TR_DOWNLOAD_DIR = "/mnt/hdd"

# Telegram (opcional)
SEND_TO_TELEGRAM = False
TELEGRAM_TOKEN   = ""
TELEGRAM_CHAT_ID = ""
TG_MIN_DELAY_SEC = 4
TG_IMG_MAX_BYTES = 5 * 1024 * 1024

# OMDb (IMPRESCINDIBLE para enriquecer)
OMDB_API_KEY = os.environ.get("OMDB_API_KEY", "f6b74a22")
# =========================================================

UA = ("Mozilla/5.0 (X11; Linux x86_64) AppleWebKit/537.36 "
      "(KHTML, like Gecko) Chrome/124.0 Safari/537.36")

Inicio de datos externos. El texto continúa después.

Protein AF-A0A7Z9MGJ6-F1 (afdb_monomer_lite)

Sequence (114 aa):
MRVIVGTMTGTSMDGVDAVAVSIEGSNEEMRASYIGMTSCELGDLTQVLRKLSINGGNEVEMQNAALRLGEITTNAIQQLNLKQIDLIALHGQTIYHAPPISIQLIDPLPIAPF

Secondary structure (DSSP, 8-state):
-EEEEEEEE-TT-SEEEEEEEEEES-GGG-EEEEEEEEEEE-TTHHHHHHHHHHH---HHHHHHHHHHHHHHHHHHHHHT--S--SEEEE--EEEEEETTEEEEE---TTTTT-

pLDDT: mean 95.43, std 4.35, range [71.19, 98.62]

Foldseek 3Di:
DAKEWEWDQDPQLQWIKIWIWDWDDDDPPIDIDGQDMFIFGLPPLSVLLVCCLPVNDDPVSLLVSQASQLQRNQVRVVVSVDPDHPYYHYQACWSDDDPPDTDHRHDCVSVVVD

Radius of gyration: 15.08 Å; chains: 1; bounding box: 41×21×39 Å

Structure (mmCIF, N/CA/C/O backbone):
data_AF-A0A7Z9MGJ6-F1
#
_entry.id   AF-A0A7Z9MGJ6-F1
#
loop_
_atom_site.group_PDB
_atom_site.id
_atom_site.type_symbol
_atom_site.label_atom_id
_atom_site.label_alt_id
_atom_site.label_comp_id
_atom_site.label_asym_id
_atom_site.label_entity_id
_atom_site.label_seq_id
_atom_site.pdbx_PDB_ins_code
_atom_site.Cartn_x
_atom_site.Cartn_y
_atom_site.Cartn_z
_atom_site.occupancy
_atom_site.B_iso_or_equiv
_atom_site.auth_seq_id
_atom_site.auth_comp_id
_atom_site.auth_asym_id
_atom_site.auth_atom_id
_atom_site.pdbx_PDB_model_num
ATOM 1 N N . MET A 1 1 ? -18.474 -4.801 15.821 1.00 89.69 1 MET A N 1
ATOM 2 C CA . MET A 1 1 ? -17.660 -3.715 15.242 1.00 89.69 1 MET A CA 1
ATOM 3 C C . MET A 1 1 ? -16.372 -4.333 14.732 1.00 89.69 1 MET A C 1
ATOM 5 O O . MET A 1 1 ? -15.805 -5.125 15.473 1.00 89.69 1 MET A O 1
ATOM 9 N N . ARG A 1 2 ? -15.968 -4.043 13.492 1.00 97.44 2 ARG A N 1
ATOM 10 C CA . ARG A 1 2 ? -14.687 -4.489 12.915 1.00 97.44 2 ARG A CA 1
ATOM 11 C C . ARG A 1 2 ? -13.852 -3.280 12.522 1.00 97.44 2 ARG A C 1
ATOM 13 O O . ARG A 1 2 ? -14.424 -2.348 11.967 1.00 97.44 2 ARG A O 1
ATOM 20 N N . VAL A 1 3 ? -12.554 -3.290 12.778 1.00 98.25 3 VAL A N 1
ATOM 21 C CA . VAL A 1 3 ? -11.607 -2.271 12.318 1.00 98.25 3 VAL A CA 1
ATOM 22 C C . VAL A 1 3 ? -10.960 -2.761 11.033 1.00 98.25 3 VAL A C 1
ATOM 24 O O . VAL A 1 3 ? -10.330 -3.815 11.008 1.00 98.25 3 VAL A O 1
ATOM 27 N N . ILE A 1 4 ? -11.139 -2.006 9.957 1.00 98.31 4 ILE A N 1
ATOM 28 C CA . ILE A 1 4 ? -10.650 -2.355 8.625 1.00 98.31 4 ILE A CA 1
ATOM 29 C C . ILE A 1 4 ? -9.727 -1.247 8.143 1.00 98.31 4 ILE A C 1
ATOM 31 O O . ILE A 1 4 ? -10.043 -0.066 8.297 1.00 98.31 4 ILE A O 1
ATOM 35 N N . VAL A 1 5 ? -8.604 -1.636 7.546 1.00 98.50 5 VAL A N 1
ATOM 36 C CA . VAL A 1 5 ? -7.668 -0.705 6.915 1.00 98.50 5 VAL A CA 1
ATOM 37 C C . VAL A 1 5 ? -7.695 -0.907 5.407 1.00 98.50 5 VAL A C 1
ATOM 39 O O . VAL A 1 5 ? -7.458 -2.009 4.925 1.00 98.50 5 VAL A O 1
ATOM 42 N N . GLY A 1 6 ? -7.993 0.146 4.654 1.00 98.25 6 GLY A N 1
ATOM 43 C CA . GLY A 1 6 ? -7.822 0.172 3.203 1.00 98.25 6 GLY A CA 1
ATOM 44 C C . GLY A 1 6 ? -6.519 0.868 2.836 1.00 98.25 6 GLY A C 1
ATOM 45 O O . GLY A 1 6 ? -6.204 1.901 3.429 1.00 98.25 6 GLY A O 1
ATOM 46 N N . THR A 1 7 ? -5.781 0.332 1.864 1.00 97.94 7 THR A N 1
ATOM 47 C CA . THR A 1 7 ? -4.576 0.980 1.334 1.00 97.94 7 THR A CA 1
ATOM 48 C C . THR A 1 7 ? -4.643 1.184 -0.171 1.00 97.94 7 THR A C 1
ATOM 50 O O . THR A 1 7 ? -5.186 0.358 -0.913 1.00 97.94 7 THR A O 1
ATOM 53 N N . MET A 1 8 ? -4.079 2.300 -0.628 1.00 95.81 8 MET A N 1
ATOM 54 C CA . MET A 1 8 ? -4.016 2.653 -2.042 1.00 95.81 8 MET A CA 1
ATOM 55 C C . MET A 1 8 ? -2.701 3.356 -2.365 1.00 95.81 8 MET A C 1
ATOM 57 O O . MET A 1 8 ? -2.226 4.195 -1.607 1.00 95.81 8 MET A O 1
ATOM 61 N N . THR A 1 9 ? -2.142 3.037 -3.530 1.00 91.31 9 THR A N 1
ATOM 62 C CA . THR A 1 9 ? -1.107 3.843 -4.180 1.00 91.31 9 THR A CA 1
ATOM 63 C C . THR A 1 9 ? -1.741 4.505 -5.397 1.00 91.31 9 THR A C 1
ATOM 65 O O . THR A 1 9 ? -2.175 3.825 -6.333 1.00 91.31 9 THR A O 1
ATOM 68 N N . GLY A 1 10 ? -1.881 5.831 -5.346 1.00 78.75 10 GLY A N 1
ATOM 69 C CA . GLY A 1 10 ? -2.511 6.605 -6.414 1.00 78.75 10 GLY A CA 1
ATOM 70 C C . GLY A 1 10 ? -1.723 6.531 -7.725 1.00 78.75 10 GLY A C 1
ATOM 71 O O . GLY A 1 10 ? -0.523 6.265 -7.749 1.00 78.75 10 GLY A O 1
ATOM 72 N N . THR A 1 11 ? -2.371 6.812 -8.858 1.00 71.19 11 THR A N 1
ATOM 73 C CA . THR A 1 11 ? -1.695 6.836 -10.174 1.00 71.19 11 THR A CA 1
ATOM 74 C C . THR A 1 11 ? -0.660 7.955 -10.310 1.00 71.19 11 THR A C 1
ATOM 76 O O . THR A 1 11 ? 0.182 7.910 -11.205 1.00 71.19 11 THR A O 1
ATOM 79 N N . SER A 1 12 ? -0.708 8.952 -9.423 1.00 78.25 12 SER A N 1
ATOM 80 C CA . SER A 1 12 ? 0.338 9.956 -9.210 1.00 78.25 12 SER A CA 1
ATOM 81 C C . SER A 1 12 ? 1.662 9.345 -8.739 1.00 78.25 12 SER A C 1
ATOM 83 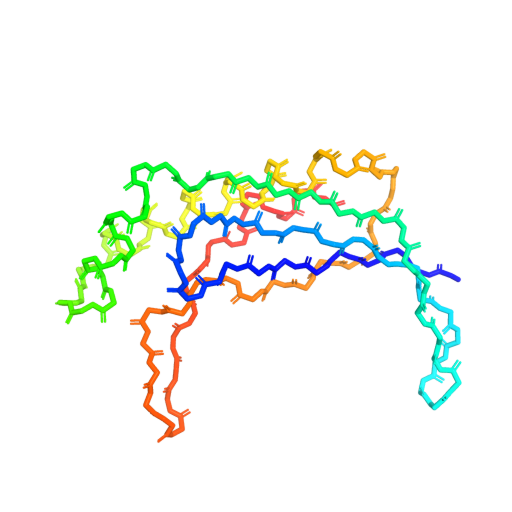O O . SER A 1 12 ? 2.709 9.932 -9.016 1.00 78.25 12 SER A O 1
ATOM 85 N N . MET A 1 13 ? 1.628 8.158 -8.111 1.00 83.62 13 MET A N 1
ATOM 86 C CA . MET A 1 13 ? 2.781 7.475 -7.510 1.00 83.62 13 MET A CA 1
ATOM 87 C C . MET A 1 13 ? 3.564 8.394 -6.557 1.00 83.62 13 MET A C 1
ATOM 89 O O . MET A 1 13 ? 4.795 8.402 -6.550 1.00 83.62 13 MET A O 1
ATOM 93 N N . ASP A 1 14 ? 2.850 9.208 -5.790 1.00 83.19 14 ASP A N 1
ATOM 94 C CA . ASP A 1 14 ? 3.374 10.148 -4.797 1.00 83.19 14 ASP A CA 1
ATOM 95 C C . ASP A 1 14 ? 3.480 9.519 -3.402 1.00 83.19 14 ASP A C 1
ATOM 97 O O . ASP A 1 14 ? 4.427 9.806 -2.669 1.00 83.19 14 ASP A O 1
ATOM 101 N N . GLY A 1 15 ? 2.583 8.593 -3.065 1.00 92.94 15 GLY A N 1
ATOM 102 C CA . GLY A 1 15 ? 2.589 7.929 -1.766 1.00 92.94 15 GLY A CA 1
ATOM 103 C C . GLY A 1 15 ? 1.701 6.692 -1.689 1.00 92.94 15 GLY A C 1
ATOM 104 O O . GLY A 1 15 ? 0.974 6.353 -2.627 1.00 92.94 15 GLY A O 1
ATOM 105 N N . VAL A 1 16 ? 1.781 6.019 -0.543 1.00 97.06 16 VAL A N 1
ATOM 106 C CA . VAL A 1 16 ? 0.815 5.018 -0.090 1.00 97.06 16 VAL A CA 1
ATOM 107 C C . VAL A 1 16 ? -0.057 5.646 0.982 1.00 97.06 16 VAL A C 1
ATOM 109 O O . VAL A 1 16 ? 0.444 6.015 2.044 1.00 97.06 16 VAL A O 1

# Solo URLs de detalle válidas: /pelicula/<id>/<slug>
DETAIL_HREF_RE = re.compile(r"/pelicula/\d+/[A-Za-z0-9\-\_]+", re.I)

MAGNET_RE      = re.compile(r"^magnet:\?xt=", re.I)
TORRENT_EXT_RE = re.compile(r"\.torrent($|\?)", re.I)
YEAR_RE        = re.compile(r"(19\d{2}|20\d{2})")

# Limpia " | MejorTorrent ..." al final de títulos
SITE_SUFFIX_RE = re.compile(r"\s*\|\s*Mejor[Tt]orrent.*$", re.I)

LABEL_DESC_RE  = re.compile(r"^\s*(Sinopsis|Descripción)\s*[:：]?\s*$", re.I)

@dataclass
class Movie:
    id: str
    title: str
    year: Optional[int]
    description: str
    author: str
    page_url: str
    poster_url: str
    torrent: str
    infohash: str
    # Campos enriquecidos (OMDb)
    rating_imdb: Optional[float] = None
    votes_imdb: Optional[int] = None
    imdb_id: Optional[str] = None
    genres: List[str] = field(default_factory=list)
    runtime_min: Optional[int] = None

# =============== HTTP session with retries ===============
def make_session():
    s = requests.Session()
    retry = Retry(
        total=5, connect=5, read=5,
        backoff_factor=0.6,
        allowed_methods=frozenset({"GET", "POST"}),
        status_forcelist=[429, 500, 502, 503, 504, 520, 521, 522, 524, 525],
        raise_on_status=False,
    )
    adapter = HTTPAdapter(max_retries=retry)
    s.mount("http://", adapter)
    s.mount("https://", adapter)
    s.headers.update({"User-Agent": UA})
    return s

SESSION = make_session()

def get_soup(url: str) -> BeautifulSoup:
    r = SESSION.get(url, timeout=TIMEOUT)
    r.raise_for_status()
    return BeautifulSoup(r.text, "html.parser")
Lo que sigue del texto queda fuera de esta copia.